(What is expected) Using the listing below, set down exactly the lines starting at the line that contains "ATOM 207 O O" and ending at the line that contains "ATOM 221 N N", both included, and no others.

━━━━━ Dataset records ━━━━━

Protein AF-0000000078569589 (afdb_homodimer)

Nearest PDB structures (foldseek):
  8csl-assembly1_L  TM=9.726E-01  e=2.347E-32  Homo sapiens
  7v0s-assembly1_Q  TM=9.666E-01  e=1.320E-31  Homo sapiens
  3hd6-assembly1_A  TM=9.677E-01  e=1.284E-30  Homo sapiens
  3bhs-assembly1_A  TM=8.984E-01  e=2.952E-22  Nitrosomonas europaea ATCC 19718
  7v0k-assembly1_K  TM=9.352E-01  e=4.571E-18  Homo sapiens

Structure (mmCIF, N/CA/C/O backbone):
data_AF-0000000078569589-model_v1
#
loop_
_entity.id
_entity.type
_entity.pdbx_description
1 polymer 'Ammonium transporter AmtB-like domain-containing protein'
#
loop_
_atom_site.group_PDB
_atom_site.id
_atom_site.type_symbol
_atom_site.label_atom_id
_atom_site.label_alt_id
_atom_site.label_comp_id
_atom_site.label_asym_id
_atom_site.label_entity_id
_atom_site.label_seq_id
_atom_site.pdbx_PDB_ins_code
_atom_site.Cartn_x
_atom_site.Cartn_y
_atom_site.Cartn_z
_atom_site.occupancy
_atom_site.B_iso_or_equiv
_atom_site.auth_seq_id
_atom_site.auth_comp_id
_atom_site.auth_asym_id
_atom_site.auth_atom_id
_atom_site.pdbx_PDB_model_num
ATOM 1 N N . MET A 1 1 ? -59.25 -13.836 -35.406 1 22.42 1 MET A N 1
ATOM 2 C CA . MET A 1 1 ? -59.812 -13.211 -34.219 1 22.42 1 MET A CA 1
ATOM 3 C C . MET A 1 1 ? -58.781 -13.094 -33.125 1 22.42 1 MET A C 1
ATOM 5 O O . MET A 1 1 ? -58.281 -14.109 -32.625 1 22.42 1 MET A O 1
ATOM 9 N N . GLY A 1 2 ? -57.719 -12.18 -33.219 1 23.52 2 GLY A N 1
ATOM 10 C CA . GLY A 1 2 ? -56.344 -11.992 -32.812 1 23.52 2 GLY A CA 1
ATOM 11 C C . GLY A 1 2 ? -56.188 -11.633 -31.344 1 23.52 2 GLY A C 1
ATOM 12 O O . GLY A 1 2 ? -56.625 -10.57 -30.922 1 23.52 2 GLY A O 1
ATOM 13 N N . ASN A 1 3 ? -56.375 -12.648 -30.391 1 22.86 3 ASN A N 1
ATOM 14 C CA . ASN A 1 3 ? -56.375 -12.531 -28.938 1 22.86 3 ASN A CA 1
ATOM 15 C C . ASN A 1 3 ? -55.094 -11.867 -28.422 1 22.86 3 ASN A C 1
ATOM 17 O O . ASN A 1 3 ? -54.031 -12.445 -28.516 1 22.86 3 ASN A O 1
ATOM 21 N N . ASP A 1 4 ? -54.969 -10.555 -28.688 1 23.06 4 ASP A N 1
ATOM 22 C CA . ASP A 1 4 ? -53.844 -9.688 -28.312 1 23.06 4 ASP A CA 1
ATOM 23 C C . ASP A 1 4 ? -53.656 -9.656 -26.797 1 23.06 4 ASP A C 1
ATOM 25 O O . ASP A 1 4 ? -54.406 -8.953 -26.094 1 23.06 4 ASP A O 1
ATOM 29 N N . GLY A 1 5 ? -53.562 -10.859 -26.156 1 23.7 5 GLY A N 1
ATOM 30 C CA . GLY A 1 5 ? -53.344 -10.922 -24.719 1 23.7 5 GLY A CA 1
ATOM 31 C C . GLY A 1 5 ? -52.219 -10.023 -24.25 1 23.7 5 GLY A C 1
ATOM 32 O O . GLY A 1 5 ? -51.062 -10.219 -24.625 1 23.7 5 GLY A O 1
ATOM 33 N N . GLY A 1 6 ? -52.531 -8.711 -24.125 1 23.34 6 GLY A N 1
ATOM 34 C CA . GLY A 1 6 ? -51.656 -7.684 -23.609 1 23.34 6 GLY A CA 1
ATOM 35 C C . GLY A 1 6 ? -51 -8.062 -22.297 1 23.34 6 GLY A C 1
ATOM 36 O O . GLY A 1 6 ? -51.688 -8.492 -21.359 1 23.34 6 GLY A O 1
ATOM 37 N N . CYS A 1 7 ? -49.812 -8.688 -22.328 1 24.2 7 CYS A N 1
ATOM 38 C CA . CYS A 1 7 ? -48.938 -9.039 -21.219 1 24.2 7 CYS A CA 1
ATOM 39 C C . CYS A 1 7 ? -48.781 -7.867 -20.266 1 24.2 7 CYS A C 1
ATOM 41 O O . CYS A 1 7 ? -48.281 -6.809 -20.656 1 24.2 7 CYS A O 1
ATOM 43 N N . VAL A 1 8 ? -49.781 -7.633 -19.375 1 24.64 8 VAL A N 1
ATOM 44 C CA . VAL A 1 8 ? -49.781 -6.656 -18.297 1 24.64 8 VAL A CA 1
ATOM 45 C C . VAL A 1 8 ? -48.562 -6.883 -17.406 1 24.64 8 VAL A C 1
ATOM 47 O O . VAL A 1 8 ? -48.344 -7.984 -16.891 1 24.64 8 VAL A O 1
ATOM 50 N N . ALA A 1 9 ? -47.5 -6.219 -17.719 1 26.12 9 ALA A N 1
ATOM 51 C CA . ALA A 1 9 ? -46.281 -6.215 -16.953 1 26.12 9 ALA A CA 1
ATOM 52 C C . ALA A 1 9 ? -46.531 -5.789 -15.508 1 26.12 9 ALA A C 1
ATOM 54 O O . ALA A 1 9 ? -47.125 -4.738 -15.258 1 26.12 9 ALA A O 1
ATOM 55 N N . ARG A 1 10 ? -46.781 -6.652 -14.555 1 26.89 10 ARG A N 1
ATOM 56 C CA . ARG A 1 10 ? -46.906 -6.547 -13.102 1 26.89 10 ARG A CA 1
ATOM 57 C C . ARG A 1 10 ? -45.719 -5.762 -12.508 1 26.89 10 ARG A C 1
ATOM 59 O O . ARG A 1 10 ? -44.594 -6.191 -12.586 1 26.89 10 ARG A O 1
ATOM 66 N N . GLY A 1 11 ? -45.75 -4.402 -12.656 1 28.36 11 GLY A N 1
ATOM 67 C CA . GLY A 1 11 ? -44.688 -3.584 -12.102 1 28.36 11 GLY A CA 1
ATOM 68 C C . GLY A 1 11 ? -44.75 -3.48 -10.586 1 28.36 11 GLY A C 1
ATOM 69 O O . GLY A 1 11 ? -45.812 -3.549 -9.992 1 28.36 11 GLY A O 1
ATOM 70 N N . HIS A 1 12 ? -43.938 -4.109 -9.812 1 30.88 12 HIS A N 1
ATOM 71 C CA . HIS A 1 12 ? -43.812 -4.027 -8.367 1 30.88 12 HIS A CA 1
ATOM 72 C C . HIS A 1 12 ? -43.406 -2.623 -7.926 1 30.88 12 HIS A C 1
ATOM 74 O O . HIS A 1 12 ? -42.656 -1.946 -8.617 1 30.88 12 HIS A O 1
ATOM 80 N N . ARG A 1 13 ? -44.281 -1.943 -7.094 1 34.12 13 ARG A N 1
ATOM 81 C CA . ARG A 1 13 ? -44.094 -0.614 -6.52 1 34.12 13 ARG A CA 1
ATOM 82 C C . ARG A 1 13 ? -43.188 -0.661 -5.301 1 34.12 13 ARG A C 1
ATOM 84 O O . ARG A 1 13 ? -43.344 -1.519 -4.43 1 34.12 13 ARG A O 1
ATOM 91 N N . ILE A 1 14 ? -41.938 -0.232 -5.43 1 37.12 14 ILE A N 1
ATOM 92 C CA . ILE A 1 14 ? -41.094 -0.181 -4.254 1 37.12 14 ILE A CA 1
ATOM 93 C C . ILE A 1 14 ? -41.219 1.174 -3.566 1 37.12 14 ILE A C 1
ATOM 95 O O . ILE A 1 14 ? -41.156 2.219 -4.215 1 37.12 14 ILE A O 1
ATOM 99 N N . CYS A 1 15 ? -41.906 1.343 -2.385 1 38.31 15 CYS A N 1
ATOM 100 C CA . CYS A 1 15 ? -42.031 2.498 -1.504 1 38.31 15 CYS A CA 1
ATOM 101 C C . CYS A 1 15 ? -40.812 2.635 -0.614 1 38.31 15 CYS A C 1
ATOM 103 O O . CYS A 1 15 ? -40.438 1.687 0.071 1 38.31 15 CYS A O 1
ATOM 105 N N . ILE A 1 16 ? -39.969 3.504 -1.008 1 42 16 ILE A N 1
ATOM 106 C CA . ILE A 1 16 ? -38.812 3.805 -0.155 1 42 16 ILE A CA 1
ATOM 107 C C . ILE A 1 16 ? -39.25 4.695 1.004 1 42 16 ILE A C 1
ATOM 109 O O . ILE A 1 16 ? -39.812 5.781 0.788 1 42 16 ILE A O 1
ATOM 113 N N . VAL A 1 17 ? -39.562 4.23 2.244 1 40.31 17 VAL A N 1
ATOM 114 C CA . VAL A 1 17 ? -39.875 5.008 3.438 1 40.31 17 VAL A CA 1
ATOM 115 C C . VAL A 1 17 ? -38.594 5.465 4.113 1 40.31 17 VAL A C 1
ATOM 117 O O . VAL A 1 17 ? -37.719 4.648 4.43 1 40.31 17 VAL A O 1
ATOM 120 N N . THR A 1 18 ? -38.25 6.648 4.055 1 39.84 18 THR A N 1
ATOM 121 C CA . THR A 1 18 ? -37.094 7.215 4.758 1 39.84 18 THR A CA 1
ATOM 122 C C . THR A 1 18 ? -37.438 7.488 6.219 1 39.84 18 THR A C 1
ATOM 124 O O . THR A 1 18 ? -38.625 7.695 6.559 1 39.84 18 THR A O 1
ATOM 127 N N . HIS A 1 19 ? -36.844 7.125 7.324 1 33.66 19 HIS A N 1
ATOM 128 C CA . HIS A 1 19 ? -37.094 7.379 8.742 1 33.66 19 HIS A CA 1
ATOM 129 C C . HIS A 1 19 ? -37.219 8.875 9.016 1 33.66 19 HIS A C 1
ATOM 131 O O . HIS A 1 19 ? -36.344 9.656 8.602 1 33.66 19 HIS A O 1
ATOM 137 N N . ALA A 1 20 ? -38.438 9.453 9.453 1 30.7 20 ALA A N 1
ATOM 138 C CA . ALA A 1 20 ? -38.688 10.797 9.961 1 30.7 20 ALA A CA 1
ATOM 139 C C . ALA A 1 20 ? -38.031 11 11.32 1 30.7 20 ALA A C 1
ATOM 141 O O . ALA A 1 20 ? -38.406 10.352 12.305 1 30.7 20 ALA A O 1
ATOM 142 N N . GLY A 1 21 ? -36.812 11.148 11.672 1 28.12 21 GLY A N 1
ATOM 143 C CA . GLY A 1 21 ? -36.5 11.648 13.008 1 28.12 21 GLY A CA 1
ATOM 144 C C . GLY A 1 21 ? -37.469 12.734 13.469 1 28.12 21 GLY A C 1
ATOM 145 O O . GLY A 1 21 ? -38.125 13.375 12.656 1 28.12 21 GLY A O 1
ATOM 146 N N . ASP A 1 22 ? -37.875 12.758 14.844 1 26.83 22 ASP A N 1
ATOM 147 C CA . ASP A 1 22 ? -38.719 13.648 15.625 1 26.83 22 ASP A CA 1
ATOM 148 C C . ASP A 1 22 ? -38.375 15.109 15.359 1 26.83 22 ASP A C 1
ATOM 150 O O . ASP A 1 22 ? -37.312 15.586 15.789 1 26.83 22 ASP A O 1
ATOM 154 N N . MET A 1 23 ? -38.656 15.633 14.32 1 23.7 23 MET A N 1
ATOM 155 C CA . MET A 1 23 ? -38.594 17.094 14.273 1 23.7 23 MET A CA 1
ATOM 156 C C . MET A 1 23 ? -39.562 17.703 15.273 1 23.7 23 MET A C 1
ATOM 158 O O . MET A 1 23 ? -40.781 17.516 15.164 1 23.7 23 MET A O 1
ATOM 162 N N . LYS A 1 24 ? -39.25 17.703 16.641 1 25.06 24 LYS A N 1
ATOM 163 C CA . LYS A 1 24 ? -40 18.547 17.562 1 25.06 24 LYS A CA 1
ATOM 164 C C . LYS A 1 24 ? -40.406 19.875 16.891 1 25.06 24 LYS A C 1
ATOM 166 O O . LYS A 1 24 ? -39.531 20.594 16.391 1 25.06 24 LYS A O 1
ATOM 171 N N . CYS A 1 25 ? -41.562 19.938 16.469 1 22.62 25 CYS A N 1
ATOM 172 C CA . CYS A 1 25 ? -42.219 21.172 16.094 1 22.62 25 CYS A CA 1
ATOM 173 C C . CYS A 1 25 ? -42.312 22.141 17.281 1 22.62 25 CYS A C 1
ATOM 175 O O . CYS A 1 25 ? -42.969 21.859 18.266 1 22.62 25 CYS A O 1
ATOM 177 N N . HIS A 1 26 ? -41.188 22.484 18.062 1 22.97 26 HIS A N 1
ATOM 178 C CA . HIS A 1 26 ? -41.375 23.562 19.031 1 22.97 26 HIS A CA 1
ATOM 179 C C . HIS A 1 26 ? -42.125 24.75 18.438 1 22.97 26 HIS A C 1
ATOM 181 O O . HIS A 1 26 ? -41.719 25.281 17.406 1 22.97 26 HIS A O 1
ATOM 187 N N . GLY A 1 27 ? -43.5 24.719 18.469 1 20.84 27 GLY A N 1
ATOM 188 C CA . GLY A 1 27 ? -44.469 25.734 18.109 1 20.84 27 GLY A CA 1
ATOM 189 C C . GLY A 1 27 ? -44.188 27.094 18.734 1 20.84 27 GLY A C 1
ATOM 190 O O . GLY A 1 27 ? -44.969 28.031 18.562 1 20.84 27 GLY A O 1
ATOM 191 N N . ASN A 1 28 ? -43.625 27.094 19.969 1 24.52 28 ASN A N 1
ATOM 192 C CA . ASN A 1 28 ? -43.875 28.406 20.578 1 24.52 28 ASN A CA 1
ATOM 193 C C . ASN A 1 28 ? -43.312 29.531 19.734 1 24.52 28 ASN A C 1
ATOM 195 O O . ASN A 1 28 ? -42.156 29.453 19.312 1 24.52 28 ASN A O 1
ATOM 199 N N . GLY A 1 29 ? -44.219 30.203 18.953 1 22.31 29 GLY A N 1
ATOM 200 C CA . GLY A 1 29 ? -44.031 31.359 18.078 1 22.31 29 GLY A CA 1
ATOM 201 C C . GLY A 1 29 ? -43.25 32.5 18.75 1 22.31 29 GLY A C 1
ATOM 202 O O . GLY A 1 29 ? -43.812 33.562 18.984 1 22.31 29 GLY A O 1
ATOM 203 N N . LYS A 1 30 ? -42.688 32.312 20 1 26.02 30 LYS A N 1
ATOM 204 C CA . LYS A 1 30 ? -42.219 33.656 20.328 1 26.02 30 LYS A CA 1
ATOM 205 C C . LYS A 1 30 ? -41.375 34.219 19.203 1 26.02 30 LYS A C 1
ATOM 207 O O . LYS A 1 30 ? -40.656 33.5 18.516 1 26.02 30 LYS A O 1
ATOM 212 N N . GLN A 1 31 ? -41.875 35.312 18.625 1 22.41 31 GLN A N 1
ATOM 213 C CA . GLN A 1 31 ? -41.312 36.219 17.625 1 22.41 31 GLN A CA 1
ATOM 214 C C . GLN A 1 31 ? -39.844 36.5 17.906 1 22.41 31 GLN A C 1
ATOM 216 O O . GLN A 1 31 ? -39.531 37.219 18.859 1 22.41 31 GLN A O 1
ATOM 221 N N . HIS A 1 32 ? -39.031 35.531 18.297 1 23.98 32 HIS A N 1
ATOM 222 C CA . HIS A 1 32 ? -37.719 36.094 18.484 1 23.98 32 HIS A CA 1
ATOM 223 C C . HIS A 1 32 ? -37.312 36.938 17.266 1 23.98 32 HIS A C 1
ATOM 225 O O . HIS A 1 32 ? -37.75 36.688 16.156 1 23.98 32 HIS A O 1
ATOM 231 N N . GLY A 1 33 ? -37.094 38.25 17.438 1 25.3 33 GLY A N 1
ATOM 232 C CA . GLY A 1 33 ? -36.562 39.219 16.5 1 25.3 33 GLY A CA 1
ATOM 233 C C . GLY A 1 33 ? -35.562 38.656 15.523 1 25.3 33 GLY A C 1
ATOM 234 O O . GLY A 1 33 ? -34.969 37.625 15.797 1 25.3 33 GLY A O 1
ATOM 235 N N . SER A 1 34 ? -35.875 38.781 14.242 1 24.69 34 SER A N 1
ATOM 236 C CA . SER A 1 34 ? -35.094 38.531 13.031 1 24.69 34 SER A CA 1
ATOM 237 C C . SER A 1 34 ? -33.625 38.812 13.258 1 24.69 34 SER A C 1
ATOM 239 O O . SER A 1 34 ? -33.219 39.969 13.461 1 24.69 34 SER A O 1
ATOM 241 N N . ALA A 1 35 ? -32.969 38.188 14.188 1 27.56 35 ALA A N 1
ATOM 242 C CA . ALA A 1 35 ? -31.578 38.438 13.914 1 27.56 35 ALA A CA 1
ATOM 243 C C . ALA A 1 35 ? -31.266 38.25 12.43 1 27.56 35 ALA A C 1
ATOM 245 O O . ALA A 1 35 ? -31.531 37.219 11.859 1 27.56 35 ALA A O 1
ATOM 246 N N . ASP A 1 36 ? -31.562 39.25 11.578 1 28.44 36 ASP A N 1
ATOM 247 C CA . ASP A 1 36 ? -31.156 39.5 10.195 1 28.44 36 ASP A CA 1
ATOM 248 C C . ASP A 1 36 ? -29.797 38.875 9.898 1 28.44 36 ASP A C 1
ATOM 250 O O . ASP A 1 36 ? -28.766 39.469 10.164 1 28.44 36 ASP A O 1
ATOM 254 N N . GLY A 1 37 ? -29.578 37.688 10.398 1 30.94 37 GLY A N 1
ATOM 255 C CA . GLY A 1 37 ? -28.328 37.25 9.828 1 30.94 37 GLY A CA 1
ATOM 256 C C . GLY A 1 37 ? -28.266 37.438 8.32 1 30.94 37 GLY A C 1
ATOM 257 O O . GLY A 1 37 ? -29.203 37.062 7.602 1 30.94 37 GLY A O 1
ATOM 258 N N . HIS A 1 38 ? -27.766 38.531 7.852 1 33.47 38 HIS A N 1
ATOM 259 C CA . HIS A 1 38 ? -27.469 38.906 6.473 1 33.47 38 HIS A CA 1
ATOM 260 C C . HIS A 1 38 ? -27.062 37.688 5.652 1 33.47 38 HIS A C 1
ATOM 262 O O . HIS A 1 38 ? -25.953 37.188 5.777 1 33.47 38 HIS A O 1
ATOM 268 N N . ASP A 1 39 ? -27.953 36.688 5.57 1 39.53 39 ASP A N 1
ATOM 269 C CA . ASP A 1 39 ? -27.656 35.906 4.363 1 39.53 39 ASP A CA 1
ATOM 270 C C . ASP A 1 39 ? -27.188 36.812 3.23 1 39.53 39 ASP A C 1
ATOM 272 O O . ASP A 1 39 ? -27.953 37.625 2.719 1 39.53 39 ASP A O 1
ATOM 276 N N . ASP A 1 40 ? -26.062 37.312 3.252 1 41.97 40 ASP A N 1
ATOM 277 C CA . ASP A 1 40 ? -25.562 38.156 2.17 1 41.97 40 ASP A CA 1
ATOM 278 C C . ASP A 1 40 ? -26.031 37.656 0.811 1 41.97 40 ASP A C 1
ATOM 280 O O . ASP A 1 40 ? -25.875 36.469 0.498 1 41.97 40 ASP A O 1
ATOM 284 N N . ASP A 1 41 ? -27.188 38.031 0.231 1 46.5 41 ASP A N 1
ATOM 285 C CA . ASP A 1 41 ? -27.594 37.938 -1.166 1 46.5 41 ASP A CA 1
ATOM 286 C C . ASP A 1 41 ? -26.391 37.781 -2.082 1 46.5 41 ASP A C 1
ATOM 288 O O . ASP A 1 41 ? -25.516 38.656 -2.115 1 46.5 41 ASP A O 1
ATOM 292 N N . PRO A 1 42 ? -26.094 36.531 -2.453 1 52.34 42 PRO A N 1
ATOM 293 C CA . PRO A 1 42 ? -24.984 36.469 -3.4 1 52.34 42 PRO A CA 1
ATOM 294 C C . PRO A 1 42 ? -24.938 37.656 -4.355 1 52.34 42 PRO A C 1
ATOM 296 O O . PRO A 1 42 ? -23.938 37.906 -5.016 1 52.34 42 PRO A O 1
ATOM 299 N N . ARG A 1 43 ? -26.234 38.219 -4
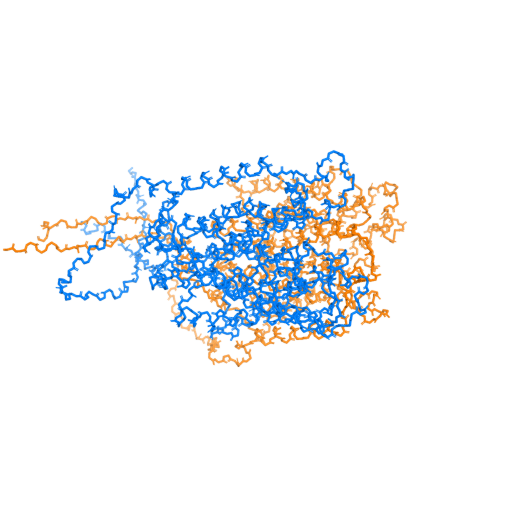.477 1 50.44 43 ARG A N 1
ATOM 300 C CA . ARG A 1 43 ? -26.312 39.406 -5.312 1 50.44 43 ARG A CA 1
ATOM 301 C C . ARG A 1 43 ? -25.625 40.594 -4.637 1 50.44 43 ARG A C 1
ATOM 303 O O . ARG A 1 43 ? -25.391 41.625 -5.273 1 50.44 43 ARG A O 1
ATOM 310 N N . MET A 1 44 ? -25.469 40.469 -3.352 1 56.25 44 MET A N 1
ATOM 311 C CA . MET A 1 44 ? -24.875 41.594 -2.631 1 56.25 44 MET A CA 1
ATOM 312 C C . MET A 1 44 ? -23.391 41.375 -2.393 1 56.25 44 MET A C 1
ATOM 314 O O . MET A 1 44 ? -22.734 42.188 -1.752 1 56.25 44 MET A O 1
ATOM 318 N N . ALA A 1 45 ? -22.891 40.156 -2.674 1 71.44 45 ALA A N 1
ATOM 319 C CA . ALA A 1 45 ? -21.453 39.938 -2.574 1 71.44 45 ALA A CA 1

━━━━━

(Task answer)
ATOM 207 O O . LYS A 1 30 ? -40.656 33.5 18.516 1 26.02 30 LYS A O 1
ATOM 212 N N . GLN A 1 31 ? -41.875 35.312 18.625 1 22.41 31 GLN A N 1
ATOM 213 C CA . GLN A 1 31 ? -41.312 36.219 17.625 1 22.41 31 GLN A CA 1
ATOM 214 C C . GLN A 1 31 ? -39.844 36.5 17.906 1 22.41 31 GLN A C 1
ATOM 216 O O . GLN A 1 31 ? -39.531 37.219 18.859 1 22.41 31 GLN A O 1
ATOM 221 N N . HIS A 1 32 ? -39.031 35.531 18.297 1 23.98 32 HIS A N 1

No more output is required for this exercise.